• _Problem details_: From the line containing "ATOM 266 N N" down to the line containing "ATOM 274 C CA" in the records below, reproduce every line exactly, ends included, and omit all others.

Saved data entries
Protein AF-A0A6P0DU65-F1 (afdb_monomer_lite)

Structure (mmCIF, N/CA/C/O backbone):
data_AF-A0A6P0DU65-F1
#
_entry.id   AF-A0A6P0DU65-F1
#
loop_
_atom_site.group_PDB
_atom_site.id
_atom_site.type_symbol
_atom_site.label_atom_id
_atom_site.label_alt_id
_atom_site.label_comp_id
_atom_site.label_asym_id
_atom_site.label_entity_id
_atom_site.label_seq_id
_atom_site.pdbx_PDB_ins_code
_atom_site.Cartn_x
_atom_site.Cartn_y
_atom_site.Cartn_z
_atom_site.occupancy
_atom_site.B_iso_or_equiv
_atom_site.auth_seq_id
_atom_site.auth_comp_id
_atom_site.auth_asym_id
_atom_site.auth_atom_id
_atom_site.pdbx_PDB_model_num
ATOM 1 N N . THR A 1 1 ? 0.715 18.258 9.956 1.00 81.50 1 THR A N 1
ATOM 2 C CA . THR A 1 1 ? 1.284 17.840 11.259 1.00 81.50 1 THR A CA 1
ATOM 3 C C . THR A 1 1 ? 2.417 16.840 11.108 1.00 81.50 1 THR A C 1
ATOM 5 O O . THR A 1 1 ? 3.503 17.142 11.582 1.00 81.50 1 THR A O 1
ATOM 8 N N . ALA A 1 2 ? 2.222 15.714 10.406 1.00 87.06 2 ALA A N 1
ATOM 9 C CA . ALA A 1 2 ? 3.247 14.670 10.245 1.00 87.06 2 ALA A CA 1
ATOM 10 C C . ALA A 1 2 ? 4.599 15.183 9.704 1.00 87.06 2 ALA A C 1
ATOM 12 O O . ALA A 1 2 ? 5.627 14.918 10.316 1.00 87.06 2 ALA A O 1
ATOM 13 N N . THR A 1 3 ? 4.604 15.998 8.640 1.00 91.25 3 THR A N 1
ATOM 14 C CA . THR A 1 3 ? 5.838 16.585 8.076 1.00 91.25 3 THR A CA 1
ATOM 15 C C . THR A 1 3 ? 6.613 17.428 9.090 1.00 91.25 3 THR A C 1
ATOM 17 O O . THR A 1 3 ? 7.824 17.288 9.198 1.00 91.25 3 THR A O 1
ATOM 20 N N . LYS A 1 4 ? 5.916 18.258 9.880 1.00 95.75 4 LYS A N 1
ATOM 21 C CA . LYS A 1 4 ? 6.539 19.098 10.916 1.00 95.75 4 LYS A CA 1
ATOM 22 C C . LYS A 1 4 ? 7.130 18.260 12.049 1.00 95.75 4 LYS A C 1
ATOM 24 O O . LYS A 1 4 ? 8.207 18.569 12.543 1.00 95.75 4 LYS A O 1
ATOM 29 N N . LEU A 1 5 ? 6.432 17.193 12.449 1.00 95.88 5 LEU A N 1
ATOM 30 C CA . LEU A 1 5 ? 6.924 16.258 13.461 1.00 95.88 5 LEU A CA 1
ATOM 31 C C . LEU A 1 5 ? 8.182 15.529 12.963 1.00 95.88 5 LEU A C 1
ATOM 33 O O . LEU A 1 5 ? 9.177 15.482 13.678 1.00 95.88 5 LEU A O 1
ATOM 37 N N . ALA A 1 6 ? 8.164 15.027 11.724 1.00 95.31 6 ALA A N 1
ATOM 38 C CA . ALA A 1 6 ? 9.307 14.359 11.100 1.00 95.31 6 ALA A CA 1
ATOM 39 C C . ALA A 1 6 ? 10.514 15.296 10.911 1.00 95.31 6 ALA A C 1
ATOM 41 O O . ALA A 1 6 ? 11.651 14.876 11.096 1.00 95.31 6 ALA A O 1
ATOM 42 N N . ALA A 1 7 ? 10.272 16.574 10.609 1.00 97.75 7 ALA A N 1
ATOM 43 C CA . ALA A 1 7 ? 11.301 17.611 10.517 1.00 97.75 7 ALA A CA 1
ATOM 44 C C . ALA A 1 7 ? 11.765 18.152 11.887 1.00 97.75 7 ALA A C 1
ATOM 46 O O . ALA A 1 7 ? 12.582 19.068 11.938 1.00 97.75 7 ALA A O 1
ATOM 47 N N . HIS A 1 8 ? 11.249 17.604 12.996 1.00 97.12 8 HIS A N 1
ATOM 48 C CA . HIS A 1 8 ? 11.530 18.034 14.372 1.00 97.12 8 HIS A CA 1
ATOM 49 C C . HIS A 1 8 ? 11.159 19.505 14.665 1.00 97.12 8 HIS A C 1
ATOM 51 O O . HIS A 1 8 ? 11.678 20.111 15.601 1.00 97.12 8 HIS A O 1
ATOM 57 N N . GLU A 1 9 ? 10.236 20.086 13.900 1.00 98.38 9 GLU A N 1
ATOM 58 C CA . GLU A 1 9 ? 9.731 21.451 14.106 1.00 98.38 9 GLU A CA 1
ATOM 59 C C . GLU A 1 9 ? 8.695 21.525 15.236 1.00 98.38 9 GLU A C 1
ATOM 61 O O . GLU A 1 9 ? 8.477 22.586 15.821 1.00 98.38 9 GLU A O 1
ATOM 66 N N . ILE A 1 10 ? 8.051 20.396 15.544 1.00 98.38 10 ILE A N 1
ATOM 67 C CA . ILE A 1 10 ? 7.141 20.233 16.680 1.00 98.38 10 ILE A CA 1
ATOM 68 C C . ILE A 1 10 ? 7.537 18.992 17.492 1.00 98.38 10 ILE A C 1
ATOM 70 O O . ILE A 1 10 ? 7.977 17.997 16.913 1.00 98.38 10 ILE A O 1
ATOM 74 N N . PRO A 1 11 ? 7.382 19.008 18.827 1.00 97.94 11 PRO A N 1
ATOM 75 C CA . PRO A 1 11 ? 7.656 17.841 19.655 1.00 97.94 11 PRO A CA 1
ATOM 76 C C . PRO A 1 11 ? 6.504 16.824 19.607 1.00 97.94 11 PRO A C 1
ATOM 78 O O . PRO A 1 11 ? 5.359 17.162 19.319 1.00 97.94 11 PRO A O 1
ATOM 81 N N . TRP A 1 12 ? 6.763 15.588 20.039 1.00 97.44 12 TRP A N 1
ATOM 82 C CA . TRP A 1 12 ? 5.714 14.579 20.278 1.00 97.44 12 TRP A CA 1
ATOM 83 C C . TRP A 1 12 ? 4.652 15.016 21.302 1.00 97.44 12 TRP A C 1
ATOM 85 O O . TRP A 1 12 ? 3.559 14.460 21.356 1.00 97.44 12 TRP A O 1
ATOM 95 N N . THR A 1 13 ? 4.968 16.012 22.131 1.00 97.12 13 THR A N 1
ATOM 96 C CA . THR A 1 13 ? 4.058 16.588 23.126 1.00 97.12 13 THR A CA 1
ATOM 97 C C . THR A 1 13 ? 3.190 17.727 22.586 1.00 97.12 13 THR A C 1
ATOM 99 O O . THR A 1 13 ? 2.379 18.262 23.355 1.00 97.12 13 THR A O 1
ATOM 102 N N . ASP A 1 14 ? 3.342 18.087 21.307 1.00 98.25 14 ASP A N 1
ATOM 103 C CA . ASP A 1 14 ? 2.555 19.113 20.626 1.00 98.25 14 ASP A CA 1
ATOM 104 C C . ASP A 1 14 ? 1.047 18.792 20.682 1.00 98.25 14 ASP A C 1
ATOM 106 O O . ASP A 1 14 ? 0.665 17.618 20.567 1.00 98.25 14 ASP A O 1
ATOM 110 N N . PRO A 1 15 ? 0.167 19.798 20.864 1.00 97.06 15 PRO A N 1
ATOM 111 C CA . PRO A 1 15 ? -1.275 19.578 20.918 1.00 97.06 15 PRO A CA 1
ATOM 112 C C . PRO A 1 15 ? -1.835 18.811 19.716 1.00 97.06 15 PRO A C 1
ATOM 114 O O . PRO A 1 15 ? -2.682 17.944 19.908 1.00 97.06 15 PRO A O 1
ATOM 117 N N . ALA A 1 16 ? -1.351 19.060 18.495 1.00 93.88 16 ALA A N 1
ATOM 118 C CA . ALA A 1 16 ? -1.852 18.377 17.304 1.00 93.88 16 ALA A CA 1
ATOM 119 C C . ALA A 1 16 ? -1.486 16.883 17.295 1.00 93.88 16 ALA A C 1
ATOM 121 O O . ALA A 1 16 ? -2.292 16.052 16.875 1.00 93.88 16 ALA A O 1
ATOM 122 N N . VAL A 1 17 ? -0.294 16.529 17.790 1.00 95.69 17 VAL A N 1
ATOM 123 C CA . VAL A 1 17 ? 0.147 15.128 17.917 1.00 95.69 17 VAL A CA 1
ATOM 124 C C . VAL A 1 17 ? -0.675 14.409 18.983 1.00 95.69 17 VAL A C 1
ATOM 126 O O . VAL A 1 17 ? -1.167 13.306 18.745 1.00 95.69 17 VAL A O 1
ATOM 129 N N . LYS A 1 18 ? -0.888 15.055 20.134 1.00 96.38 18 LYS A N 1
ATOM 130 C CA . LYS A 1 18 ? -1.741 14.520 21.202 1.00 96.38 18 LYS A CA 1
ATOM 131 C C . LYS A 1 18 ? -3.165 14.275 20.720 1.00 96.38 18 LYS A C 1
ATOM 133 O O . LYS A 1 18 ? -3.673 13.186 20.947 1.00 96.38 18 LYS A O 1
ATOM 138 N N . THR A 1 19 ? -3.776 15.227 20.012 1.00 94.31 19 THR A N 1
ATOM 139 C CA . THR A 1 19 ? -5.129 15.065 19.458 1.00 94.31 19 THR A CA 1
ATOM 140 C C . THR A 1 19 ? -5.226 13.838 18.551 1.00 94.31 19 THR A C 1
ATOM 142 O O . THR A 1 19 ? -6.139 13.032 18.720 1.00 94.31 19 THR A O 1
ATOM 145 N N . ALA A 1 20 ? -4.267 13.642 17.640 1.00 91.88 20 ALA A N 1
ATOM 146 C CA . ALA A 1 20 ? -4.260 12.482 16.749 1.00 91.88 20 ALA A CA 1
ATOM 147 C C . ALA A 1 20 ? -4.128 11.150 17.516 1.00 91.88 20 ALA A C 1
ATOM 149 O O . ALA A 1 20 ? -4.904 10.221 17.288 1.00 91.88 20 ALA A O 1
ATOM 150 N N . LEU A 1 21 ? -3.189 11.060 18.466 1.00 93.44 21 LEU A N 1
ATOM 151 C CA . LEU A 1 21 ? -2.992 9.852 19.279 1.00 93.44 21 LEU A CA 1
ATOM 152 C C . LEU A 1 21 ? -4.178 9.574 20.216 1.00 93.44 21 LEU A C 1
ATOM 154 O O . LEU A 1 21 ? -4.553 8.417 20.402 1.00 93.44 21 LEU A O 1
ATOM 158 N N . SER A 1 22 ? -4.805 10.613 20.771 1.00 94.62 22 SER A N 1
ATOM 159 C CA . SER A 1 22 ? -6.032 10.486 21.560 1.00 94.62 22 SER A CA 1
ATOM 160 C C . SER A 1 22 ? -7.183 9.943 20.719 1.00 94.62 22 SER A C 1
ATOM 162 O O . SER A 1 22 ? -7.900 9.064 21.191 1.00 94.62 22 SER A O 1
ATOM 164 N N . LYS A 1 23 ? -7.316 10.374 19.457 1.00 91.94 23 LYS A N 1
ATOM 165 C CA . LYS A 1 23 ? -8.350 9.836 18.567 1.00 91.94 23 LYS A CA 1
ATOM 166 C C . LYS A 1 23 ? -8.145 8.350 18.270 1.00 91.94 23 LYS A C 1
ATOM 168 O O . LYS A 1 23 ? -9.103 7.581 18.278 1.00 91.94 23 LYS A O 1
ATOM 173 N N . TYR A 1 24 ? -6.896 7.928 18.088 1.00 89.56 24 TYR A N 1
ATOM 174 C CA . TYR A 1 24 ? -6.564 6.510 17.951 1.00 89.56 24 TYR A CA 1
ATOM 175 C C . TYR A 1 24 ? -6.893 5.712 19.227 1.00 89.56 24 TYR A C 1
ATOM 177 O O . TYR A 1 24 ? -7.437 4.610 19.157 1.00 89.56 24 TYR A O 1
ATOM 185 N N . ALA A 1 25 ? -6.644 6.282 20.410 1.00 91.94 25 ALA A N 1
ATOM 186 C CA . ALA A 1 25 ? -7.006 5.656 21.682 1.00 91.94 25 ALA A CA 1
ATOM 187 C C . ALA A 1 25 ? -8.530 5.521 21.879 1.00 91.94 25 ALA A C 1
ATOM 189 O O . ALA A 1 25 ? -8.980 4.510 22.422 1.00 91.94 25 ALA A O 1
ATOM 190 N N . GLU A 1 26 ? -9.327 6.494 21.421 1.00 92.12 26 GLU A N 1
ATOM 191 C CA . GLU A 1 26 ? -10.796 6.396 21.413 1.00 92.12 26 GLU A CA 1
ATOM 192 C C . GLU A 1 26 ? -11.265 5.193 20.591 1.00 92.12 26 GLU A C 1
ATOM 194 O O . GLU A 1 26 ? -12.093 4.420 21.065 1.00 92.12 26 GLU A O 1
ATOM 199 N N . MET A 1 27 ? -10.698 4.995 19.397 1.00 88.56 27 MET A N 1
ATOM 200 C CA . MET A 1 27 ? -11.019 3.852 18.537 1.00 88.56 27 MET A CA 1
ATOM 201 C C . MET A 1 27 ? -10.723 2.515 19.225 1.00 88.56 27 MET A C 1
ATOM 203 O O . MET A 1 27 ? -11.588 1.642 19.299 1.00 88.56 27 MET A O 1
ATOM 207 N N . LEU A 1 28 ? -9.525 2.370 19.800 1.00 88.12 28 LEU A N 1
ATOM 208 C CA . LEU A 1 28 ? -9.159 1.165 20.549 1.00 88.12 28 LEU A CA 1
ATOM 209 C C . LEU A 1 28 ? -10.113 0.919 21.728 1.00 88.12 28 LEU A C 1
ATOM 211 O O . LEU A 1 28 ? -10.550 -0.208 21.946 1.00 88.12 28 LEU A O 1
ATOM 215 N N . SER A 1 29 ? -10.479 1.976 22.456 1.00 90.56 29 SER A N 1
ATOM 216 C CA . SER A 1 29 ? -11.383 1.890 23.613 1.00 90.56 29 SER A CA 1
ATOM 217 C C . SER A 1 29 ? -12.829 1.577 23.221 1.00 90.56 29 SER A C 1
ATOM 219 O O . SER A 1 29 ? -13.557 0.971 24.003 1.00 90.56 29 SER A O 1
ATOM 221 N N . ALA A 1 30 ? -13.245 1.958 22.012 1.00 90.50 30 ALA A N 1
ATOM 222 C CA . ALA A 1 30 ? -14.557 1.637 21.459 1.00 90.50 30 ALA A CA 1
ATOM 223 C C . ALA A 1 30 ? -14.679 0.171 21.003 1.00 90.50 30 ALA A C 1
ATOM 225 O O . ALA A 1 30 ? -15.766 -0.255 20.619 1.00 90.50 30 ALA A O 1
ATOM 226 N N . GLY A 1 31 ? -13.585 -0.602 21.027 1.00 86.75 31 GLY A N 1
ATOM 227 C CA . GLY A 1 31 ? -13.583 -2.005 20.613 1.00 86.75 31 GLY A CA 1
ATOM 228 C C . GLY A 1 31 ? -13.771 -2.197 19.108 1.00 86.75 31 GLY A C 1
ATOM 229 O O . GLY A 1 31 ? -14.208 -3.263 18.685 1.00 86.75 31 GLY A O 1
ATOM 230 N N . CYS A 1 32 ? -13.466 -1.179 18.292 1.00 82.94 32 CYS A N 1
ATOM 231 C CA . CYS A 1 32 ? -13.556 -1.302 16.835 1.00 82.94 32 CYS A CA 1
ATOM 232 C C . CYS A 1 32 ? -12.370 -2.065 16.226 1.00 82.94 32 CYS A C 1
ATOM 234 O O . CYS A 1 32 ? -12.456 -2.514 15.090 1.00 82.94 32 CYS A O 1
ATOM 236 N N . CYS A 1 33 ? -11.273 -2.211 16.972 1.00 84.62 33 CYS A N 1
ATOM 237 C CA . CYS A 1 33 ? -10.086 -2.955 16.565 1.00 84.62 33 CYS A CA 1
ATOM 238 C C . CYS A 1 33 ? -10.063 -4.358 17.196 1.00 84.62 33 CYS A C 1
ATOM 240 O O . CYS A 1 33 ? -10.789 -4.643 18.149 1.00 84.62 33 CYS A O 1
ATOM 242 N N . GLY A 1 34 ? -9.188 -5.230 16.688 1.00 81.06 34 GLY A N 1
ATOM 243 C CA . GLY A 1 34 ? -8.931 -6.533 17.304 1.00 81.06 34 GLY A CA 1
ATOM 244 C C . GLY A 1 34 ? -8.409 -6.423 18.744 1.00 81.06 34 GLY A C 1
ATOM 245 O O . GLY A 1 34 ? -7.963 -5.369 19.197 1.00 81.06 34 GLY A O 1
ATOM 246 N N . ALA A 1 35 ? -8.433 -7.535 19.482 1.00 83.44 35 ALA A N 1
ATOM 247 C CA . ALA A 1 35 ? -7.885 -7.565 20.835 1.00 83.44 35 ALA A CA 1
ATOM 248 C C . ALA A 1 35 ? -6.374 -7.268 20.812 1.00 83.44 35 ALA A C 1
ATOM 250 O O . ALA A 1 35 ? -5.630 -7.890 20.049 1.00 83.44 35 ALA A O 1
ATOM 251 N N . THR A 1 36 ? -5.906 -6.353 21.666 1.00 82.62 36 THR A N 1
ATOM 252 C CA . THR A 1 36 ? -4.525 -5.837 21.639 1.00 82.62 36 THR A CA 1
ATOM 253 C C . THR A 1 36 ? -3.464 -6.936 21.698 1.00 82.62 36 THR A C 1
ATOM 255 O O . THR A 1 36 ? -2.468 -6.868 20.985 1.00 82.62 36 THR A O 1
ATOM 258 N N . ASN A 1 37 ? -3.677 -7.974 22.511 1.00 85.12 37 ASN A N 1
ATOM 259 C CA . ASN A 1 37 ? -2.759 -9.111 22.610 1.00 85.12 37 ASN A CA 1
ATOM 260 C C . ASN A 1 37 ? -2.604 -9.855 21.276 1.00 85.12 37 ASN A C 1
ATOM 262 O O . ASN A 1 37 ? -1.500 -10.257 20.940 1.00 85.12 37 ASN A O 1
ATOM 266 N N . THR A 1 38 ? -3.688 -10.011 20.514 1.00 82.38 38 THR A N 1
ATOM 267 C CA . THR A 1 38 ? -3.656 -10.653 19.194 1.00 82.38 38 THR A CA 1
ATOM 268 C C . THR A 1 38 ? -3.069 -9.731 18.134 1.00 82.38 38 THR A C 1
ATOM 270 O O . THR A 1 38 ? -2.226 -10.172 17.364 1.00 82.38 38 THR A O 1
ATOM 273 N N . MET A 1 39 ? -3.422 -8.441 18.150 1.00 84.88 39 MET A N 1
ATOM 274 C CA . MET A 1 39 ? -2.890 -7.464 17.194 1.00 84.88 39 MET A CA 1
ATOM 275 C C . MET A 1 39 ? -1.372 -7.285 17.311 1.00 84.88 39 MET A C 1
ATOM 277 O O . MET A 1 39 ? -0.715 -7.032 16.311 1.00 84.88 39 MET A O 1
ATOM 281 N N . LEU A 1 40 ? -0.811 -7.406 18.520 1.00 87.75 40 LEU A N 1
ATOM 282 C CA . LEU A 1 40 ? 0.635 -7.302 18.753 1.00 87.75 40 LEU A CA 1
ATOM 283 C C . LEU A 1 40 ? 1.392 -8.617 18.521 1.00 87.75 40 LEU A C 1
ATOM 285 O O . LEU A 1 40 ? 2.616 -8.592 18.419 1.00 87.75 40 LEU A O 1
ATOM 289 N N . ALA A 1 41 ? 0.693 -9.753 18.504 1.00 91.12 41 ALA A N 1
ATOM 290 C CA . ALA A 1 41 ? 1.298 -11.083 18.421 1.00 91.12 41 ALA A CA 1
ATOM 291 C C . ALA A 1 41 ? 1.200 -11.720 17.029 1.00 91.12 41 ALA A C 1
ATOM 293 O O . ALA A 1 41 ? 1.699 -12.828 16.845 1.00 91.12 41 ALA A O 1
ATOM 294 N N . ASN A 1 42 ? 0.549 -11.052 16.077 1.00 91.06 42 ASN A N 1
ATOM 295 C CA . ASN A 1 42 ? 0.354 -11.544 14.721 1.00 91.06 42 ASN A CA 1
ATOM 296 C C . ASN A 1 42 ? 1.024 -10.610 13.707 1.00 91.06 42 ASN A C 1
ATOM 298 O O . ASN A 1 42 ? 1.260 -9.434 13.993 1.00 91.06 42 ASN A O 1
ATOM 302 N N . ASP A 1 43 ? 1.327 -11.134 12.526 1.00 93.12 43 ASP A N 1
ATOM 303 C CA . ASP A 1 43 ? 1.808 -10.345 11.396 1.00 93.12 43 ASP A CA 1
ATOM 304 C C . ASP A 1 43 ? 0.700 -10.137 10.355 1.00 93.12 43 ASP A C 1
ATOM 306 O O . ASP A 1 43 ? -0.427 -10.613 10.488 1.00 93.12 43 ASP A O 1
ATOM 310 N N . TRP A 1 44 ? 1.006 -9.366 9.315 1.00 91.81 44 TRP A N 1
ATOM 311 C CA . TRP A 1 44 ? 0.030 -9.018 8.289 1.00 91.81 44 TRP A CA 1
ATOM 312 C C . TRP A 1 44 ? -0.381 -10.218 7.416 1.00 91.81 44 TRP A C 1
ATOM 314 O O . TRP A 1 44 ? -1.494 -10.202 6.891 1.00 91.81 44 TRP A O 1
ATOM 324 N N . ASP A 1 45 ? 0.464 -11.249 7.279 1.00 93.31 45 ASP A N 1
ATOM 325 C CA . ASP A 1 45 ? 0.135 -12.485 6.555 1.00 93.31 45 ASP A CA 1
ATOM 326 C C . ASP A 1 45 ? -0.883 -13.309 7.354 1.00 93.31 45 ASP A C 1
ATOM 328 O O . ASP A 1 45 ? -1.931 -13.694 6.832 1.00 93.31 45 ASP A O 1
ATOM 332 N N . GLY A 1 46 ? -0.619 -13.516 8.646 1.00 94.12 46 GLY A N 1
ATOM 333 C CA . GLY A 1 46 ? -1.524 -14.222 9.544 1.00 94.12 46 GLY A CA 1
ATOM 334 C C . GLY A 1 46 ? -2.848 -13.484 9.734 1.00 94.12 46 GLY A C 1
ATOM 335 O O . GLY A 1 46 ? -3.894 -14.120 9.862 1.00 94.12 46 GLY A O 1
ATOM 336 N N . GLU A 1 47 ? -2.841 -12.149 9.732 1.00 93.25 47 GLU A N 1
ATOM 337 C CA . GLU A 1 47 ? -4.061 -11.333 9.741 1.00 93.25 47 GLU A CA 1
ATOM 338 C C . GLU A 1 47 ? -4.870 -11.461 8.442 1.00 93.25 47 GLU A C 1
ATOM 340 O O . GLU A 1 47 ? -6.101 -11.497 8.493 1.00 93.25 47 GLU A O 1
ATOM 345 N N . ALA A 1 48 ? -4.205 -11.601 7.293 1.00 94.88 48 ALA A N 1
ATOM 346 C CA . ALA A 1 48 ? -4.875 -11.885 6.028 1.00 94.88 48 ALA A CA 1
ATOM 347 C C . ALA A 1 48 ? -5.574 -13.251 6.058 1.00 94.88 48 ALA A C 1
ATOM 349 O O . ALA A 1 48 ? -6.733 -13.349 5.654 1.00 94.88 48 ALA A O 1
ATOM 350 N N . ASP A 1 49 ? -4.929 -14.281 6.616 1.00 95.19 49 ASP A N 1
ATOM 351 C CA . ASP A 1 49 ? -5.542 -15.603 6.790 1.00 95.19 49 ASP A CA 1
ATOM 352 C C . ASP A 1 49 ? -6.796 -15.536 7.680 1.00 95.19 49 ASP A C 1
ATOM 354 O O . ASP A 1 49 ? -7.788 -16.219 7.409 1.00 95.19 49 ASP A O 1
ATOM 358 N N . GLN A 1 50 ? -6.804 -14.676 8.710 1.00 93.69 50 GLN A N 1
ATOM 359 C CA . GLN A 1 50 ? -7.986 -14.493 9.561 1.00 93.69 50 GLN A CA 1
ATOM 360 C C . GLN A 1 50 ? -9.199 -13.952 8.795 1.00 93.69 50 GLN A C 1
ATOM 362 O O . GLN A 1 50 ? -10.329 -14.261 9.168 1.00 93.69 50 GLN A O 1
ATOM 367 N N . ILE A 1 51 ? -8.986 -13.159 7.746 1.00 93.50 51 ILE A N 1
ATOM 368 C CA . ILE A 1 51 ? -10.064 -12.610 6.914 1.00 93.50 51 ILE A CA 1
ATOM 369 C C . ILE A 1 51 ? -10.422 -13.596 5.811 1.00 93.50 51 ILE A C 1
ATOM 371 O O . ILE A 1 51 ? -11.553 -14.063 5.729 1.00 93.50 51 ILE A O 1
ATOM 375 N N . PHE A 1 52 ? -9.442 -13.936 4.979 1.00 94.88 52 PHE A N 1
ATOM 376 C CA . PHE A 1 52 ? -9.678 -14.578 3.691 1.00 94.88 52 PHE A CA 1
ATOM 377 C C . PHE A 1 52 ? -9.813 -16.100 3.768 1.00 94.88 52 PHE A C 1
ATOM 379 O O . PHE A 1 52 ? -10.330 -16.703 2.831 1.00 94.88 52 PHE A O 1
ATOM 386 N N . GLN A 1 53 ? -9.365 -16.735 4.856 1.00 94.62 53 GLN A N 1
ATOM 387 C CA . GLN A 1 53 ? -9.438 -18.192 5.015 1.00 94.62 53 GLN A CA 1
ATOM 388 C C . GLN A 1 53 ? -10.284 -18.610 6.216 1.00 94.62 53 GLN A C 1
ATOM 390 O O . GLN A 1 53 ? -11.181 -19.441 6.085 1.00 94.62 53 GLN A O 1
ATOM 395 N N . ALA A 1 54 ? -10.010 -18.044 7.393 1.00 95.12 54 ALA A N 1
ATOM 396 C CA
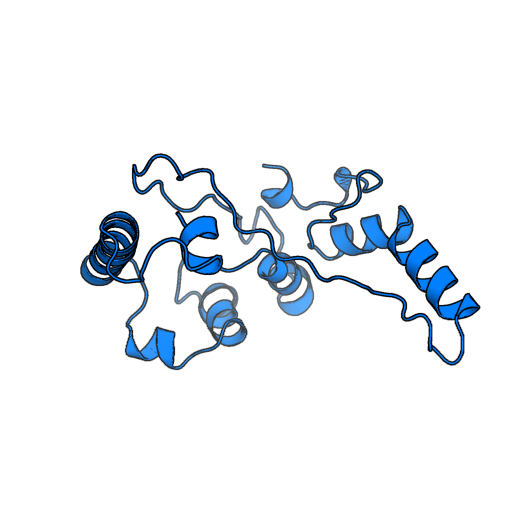 . ALA A 1 54 ? -10.710 -18.411 8.622 1.00 95.12 54 ALA A CA 1
ATOM 397 C C . ALA A 1 54 ? -12.078 -17.728 8.765 1.00 95.12 54 ALA A C 1
ATOM 399 O O . ALA A 1 54 ? -12.885 -18.171 9.582 1.00 95.12 54 ALA A O 1
ATOM 400 N N . ASN A 1 55 ? -12.324 -16.649 8.009 1.00 92.19 55 ASN A N 1
ATOM 401 C CA . ASN A 1 55 ? -13.516 -15.804 8.118 1.00 92.19 55 ASN A CA 1
ATOM 402 C C . ASN A 1 55 ? -13.807 -15.368 9.573 1.00 92.19 55 ASN A C 1
ATOM 404 O O . ASN A 1 55 ? -14.945 -15.362 10.041 1.00 92.19 55 ASN A O 1
ATOM 408 N N . ALA A 1 56 ? -12.743 -15.068 10.320 1.00 92.38 56 ALA A N 1
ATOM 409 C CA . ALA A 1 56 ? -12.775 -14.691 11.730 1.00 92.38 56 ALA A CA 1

• _Response for this exercise_:
ATOM 266 N N . THR A 1 38 ? -3.688 -10.011 20.514 1.00 82.38 38 THR A N 1
ATOM 267 C CA . THR A 1 38 ? -3.656 -10.653 19.194 1.00 82.38 38 THR A CA 1
ATOM 268 C C . THR A 1 38 ? -3.069 -9.731 18.134 1.00 82.38 38 THR A C 1
ATOM 270 O O . THR A 1 38 ? -2.226 -10.172 17.364 1.00 82.38 38 THR A O 1
ATOM 273 N N . MET A 1 39 ? -3.422 -8.441 18.150 1.00 84.88 39 MET A N 1
ATOM 274 C CA . MET A 1 39 ? -2.890 -7.464 17.194 1.00 84.88 39 MET A CA 1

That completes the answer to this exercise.